[Saved entries]
──────
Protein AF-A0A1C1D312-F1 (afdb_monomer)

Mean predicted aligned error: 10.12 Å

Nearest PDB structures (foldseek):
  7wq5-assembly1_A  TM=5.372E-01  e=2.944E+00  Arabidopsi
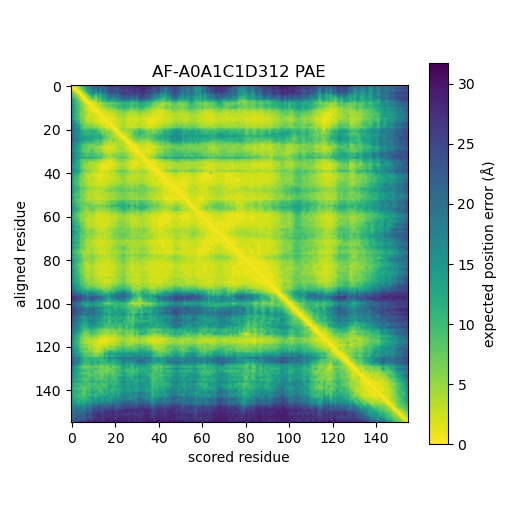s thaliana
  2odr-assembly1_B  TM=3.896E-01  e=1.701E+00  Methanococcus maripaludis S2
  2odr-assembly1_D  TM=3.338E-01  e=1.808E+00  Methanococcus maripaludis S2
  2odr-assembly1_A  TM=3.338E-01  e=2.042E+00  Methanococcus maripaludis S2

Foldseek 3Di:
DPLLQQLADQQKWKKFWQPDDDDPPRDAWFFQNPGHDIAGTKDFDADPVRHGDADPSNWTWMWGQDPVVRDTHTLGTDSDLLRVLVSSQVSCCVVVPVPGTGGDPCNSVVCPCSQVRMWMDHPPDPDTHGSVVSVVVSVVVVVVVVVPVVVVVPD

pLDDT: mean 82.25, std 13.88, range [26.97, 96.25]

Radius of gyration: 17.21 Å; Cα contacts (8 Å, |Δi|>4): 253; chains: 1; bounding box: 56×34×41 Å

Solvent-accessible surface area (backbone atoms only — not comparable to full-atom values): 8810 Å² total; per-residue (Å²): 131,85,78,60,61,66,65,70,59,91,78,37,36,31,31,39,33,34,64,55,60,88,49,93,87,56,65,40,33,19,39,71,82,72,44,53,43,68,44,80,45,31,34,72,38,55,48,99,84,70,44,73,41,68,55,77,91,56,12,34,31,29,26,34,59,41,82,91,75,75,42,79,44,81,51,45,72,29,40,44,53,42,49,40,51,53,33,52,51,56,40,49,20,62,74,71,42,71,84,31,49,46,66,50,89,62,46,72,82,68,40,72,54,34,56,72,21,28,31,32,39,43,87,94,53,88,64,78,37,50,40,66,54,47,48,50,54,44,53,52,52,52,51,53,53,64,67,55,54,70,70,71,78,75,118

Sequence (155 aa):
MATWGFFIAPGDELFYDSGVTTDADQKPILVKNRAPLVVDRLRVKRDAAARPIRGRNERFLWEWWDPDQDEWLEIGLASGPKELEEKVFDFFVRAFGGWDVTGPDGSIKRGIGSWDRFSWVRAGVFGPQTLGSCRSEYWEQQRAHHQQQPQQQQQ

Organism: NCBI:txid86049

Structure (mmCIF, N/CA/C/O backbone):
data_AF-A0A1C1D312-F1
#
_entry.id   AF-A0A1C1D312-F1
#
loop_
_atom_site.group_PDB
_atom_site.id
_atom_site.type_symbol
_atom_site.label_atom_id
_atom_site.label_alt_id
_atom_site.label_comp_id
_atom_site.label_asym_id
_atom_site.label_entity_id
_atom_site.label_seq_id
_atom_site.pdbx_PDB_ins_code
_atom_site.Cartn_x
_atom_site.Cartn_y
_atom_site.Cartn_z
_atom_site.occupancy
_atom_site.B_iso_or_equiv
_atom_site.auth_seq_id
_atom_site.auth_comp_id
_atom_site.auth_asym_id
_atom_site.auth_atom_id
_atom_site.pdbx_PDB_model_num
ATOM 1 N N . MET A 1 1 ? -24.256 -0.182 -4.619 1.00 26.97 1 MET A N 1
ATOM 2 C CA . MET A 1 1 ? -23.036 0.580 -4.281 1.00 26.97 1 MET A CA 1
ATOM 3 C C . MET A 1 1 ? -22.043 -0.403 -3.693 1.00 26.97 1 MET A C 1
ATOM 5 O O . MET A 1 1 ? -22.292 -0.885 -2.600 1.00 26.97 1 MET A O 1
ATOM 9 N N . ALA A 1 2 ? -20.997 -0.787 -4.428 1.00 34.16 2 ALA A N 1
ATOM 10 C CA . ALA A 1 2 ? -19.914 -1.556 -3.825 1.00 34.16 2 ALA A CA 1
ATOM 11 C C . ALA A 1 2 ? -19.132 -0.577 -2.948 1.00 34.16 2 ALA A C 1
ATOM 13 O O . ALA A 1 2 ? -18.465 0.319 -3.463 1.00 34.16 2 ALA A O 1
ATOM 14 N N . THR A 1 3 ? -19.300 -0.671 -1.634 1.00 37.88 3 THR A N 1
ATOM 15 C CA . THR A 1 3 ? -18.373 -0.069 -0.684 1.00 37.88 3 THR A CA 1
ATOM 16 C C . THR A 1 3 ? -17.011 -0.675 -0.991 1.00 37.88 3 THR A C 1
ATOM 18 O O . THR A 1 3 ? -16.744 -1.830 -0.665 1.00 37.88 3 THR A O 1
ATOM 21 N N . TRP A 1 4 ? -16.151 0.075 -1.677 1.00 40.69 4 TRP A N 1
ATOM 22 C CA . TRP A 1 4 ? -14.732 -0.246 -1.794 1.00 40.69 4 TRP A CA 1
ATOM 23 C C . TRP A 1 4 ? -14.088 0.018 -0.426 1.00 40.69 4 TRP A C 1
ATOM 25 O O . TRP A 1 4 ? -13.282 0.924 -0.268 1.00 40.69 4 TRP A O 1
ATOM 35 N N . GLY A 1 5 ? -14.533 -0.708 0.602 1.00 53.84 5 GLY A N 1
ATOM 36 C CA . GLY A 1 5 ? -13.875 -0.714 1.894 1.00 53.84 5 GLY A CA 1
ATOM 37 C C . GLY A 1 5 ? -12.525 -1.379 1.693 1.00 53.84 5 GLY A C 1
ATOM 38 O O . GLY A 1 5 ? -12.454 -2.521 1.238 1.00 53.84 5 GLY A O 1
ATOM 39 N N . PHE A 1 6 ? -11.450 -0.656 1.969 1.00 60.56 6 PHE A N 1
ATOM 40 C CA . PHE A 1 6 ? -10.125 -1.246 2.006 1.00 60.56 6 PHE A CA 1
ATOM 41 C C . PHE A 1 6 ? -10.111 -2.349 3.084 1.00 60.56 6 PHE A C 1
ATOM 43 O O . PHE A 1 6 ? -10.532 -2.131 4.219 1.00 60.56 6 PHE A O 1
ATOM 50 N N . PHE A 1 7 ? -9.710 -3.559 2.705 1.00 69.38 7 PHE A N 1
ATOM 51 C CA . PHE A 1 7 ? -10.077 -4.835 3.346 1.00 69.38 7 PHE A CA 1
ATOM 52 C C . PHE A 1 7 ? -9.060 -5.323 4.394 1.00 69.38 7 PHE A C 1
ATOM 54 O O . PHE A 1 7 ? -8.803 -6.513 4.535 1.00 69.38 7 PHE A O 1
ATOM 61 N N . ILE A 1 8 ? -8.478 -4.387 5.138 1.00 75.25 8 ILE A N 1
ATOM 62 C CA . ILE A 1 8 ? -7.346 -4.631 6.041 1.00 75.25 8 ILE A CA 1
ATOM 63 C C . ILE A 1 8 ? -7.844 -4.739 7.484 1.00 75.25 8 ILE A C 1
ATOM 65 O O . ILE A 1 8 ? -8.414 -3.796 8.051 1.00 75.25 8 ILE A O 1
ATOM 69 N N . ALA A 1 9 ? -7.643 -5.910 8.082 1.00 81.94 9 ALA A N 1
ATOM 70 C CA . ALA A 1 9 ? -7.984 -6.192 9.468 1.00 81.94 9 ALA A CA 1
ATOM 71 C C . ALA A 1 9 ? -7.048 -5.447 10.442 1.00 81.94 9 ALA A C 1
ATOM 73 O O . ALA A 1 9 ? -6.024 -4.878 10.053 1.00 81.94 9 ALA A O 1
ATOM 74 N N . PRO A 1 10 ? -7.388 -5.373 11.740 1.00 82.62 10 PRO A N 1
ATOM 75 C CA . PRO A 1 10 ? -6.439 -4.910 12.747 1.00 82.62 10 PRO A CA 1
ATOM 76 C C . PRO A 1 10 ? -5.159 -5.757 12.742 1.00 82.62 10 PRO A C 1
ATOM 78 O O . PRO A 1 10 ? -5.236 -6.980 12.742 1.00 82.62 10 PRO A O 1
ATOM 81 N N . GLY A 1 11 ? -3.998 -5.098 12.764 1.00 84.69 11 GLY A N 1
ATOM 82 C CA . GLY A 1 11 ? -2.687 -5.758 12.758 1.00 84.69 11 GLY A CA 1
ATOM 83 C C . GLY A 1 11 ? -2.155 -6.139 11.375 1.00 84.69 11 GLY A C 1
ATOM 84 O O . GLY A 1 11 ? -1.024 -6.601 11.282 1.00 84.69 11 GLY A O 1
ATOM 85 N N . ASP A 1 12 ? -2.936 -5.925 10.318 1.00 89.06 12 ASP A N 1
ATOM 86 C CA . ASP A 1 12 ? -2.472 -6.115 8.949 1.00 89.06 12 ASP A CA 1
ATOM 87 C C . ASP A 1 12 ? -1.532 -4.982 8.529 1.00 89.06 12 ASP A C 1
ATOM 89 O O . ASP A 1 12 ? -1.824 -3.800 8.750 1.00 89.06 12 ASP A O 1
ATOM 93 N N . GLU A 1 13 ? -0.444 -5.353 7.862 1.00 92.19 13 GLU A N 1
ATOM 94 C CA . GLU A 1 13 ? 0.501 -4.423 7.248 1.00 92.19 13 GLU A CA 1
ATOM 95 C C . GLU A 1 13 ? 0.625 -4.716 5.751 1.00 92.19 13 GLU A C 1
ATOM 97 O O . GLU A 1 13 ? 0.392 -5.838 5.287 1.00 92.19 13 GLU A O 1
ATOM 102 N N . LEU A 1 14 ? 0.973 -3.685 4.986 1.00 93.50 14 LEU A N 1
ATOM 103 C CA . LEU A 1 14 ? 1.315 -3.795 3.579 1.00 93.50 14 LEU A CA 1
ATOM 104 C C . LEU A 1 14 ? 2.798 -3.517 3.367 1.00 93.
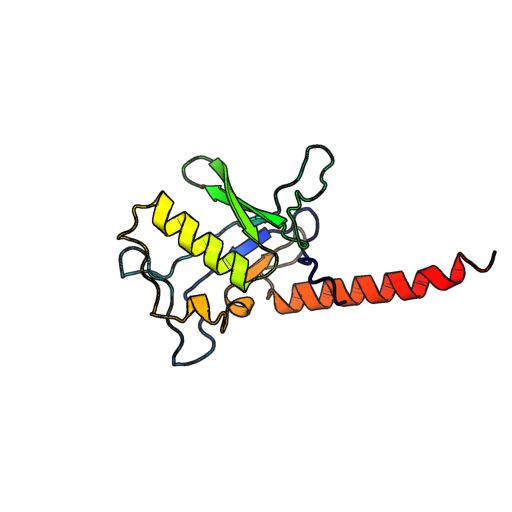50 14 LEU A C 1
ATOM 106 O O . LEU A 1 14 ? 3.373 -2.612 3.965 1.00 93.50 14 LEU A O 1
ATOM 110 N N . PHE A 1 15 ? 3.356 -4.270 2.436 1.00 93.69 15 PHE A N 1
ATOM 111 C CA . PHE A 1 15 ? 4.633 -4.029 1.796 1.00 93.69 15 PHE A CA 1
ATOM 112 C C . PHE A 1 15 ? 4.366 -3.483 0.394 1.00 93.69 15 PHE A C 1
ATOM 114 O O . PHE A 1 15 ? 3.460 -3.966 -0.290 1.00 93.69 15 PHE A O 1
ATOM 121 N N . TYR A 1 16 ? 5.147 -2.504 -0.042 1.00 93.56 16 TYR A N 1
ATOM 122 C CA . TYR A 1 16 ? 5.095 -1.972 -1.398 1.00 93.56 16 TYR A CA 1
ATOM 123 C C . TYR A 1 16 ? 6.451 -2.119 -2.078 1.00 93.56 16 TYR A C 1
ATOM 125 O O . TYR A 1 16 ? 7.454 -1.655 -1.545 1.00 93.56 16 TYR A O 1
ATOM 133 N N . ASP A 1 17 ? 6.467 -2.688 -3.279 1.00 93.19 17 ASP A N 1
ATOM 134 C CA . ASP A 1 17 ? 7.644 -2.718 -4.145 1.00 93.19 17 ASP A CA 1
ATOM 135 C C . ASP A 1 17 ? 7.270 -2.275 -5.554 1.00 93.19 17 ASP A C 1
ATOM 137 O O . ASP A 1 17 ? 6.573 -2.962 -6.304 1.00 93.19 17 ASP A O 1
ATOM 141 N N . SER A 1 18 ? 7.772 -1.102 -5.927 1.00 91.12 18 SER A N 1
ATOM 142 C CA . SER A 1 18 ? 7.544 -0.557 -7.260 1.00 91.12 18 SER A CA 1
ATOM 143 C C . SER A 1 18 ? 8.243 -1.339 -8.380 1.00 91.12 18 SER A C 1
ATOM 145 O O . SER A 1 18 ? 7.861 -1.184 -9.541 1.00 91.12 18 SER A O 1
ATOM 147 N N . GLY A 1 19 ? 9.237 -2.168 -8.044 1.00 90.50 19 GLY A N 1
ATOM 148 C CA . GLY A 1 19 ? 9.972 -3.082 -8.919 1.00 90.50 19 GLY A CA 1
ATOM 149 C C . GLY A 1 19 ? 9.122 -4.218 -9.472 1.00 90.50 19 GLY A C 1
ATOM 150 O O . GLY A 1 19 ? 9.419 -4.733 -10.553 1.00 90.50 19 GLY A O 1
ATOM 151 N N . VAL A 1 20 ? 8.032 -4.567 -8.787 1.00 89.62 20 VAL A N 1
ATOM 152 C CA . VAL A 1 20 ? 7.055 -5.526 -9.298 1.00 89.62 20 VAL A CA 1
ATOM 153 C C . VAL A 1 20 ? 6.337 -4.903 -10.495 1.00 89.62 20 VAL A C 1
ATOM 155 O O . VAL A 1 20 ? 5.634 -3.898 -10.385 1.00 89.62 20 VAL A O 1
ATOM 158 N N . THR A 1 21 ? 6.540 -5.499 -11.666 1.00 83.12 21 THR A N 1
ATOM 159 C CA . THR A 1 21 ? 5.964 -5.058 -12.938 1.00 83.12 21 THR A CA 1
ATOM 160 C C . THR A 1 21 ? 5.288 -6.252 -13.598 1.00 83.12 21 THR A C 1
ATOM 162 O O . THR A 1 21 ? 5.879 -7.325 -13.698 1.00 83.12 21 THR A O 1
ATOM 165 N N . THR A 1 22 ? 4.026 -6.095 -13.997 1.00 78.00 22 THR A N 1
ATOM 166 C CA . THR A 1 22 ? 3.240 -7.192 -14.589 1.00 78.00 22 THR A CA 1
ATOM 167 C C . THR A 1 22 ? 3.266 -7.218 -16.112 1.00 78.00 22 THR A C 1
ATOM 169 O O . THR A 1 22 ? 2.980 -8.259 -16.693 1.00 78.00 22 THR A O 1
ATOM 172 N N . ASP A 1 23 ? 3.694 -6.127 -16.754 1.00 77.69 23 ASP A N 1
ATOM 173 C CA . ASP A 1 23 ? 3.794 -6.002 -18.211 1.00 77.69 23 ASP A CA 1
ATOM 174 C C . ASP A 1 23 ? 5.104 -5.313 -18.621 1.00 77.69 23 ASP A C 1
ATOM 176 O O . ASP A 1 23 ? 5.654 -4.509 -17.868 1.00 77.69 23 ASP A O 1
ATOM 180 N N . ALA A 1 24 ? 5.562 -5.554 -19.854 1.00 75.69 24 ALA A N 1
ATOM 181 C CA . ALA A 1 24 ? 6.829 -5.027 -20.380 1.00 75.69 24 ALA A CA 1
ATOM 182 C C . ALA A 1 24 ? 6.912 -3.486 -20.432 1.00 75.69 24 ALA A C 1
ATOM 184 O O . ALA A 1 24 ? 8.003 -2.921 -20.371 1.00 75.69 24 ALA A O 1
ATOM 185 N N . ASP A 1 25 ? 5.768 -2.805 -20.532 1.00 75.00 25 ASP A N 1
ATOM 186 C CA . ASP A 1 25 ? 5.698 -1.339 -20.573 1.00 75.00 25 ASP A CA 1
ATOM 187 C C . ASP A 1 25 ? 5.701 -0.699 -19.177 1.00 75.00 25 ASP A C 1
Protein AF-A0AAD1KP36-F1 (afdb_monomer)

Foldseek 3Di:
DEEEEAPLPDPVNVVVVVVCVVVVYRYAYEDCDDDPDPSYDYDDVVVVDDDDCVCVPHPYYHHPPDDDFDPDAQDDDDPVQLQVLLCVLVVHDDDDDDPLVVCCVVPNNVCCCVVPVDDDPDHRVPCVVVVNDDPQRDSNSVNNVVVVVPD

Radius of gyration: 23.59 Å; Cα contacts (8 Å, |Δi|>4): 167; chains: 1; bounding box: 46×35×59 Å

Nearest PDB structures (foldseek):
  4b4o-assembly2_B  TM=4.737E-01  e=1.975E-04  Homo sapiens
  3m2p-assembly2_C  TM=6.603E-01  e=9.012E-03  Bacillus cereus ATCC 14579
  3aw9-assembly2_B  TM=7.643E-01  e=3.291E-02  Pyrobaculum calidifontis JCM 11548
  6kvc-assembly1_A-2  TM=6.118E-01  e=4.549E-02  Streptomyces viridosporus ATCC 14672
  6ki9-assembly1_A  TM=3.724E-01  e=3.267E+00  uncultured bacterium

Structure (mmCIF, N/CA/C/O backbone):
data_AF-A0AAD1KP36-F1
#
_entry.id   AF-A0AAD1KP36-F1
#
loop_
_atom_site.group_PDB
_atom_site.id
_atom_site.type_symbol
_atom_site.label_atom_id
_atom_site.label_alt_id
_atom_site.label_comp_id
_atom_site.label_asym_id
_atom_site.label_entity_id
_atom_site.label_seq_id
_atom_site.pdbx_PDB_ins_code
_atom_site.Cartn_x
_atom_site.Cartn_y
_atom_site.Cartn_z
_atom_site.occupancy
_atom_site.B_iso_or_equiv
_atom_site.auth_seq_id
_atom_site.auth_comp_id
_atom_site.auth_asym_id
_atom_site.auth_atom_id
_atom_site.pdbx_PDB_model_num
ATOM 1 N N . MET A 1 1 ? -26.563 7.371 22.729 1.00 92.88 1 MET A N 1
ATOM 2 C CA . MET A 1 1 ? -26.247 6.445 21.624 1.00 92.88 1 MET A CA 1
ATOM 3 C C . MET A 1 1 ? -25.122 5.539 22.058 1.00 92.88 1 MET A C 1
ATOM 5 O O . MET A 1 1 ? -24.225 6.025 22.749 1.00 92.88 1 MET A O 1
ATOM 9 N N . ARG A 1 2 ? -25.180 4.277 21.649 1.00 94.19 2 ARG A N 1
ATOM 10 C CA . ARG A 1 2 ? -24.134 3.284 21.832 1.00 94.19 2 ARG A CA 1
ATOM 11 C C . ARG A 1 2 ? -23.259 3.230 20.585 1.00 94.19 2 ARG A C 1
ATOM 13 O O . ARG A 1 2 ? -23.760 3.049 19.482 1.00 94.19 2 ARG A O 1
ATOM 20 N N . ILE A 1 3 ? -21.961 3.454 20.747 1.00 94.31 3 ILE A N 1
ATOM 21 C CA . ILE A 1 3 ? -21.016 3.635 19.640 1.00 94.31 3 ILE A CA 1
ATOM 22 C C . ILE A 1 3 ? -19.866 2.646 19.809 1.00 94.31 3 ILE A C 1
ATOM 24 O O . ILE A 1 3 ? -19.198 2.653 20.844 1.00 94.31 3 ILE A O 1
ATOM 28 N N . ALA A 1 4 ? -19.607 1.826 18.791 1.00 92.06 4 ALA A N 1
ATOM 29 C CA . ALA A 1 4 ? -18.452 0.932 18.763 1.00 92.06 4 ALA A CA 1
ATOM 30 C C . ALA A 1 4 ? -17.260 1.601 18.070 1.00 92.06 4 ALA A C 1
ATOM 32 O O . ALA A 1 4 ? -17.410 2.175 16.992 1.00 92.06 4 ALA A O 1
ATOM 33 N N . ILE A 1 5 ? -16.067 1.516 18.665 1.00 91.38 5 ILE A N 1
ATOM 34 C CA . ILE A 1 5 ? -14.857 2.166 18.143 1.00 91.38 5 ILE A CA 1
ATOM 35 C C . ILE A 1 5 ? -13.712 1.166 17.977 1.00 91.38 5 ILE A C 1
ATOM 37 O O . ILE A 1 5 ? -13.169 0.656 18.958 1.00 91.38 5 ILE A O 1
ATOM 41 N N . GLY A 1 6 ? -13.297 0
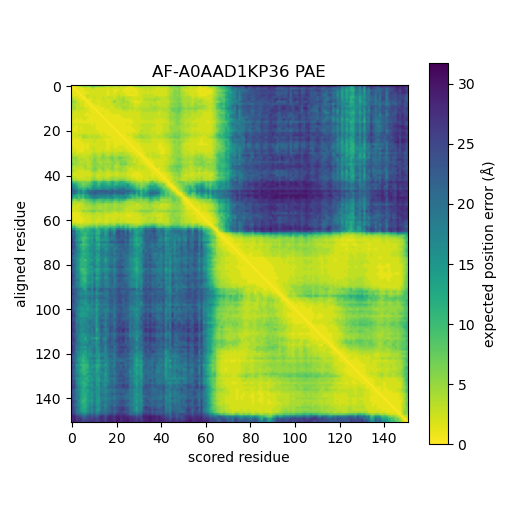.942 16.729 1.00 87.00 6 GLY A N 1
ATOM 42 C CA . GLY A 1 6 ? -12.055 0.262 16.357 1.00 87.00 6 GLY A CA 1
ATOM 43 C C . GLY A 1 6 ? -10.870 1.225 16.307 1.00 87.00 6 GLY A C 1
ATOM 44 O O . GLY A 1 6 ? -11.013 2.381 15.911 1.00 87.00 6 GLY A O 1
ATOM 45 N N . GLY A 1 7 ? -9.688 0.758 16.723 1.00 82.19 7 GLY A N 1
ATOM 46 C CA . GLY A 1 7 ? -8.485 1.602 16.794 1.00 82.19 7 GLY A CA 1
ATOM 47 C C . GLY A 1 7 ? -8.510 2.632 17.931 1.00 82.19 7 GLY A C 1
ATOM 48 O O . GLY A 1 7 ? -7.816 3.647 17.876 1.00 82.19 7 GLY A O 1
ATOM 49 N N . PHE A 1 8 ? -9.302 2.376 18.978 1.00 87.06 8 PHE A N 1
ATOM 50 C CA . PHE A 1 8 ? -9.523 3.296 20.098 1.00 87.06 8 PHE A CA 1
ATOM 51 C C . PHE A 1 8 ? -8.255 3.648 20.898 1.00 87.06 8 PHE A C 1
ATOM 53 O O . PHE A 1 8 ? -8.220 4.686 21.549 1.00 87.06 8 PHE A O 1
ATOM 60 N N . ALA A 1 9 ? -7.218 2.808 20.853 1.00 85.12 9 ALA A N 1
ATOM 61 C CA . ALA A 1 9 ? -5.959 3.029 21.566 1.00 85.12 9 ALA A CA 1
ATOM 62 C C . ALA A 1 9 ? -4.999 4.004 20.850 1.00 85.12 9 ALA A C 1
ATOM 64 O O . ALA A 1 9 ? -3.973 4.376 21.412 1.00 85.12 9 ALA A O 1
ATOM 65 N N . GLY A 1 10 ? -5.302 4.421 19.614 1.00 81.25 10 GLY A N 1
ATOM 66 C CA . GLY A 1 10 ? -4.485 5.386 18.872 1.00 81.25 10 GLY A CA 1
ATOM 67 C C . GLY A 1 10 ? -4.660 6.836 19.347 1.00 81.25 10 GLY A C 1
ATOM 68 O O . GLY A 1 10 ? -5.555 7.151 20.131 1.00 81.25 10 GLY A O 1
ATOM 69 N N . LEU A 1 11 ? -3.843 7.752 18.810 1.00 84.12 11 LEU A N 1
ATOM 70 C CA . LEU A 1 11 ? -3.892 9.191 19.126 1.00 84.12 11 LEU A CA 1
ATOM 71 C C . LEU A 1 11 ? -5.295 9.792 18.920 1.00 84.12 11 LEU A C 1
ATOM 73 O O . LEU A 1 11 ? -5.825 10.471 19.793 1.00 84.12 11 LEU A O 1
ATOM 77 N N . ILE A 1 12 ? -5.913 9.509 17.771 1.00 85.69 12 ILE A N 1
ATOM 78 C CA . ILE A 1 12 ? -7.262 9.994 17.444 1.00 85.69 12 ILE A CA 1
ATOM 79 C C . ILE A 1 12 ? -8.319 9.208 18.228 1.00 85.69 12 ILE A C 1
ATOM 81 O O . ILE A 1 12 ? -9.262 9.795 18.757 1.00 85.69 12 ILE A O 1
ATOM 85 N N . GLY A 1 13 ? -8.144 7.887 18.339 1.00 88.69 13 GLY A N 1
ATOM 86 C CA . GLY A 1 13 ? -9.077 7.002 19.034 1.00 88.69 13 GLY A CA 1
──────
### What you will do
From the records above, copy out the line with "data_AF-A0A1C1D312-F1", the line with "ATOM 35 N N", and every line between them, word for word.

### Result for this task
data_AF-A0A1C1D312-F1
#
_entry.id   AF-A0A1C1D312-F1
#
loop_
_atom_site.group_PDB
_atom_site.id
_atom_site.type_symbol
_atom_site.label_atom_id
_atom_site.label_alt_id
_atom_site.label_comp_id
_atom_site.label_asym_id
_atom_site.label_entity_id
_atom_site.label_seq_id
_atom_site.pdbx_PDB_ins_code
_atom_site.Cartn_x
_atom_site.Cartn_y
_atom_site.Cartn_z
_atom_site.occupancy
_atom_site.B_iso_or_equiv
_atom_site.auth_seq_id
_atom_site.auth_comp_id
_atom_site.auth_asym_id
_atom_site.auth_atom_id
_atom_site.pdbx_PDB_model_num
ATOM 1 N N . MET A 1 1 ? -24.256 -0.182 -4.619 1.00 26.97 1 MET A N 1
ATOM 2 C CA . MET A 1 1 ? -23.036 0.580 -4.281 1.00 26.97 1 MET A CA 1
ATOM 3 C C . MET A 1 1 ? -22.043 -0.403 -3.693 1.00 26.97 1 MET A C 1
ATOM 5 O O . MET A 1 1 ? -22.292 -0.885 -2.600 1.00 26.97 1 MET A O 1
ATOM 9 N N . ALA A 1 2 ? -20.997 -0.787 -4.428 1.00 34.16 2 ALA A N 1
ATOM 10 C CA . ALA A 1 2 ? -19.914 -1.556 -3.825 1.00 34.16 2 ALA A CA 1
ATOM 11 C C . ALA A 1 2 ? -19.132 -0.577 -2.948 1.00 34.16 2 ALA A C 1
ATOM 13 O O . ALA A 1 2 ? -18.465 0.319 -3.463 1.00 34.16 2 ALA A O 1
ATOM 14 N N . THR A 1 3 ? -19.300 -0.671 -1.634 1.00 37.88 3 THR A N 1
ATOM 15 C CA . THR A 1 3 ? -18.373 -0.069 -0.684 1.00 37.88 3 THR A CA 1
ATOM 16 C C . THR A 1 3 ? -17.011 -0.675 -0.991 1.00 37.88 3 THR A C 1
ATOM 18 O O . THR A 1 3 ? -16.744 -1.830 -0.665 1.00 37.88 3 THR A O 1
ATOM 21 N N . TRP A 1 4 ? -16.151 0.075 -1.677 1.00 40.69 4 TRP A N 1
ATOM 22 C CA . TRP A 1 4 ? -14.732 -0.246 -1.794 1.00 40.69 4 TRP A CA 1
ATOM 23 C C . TRP A 1 4 ? -14.088 0.018 -0.426 1.00 40.69 4 TRP A C 1
ATOM 25 O O . TRP A 1 4 ? -13.282 0.924 -0.268 1.00 40.69 4 TRP A O 1
ATOM 35 N N . GLY A 1 5 ? -14.533 -0.708 0.602 1.00 53.84 5 GLY A N 1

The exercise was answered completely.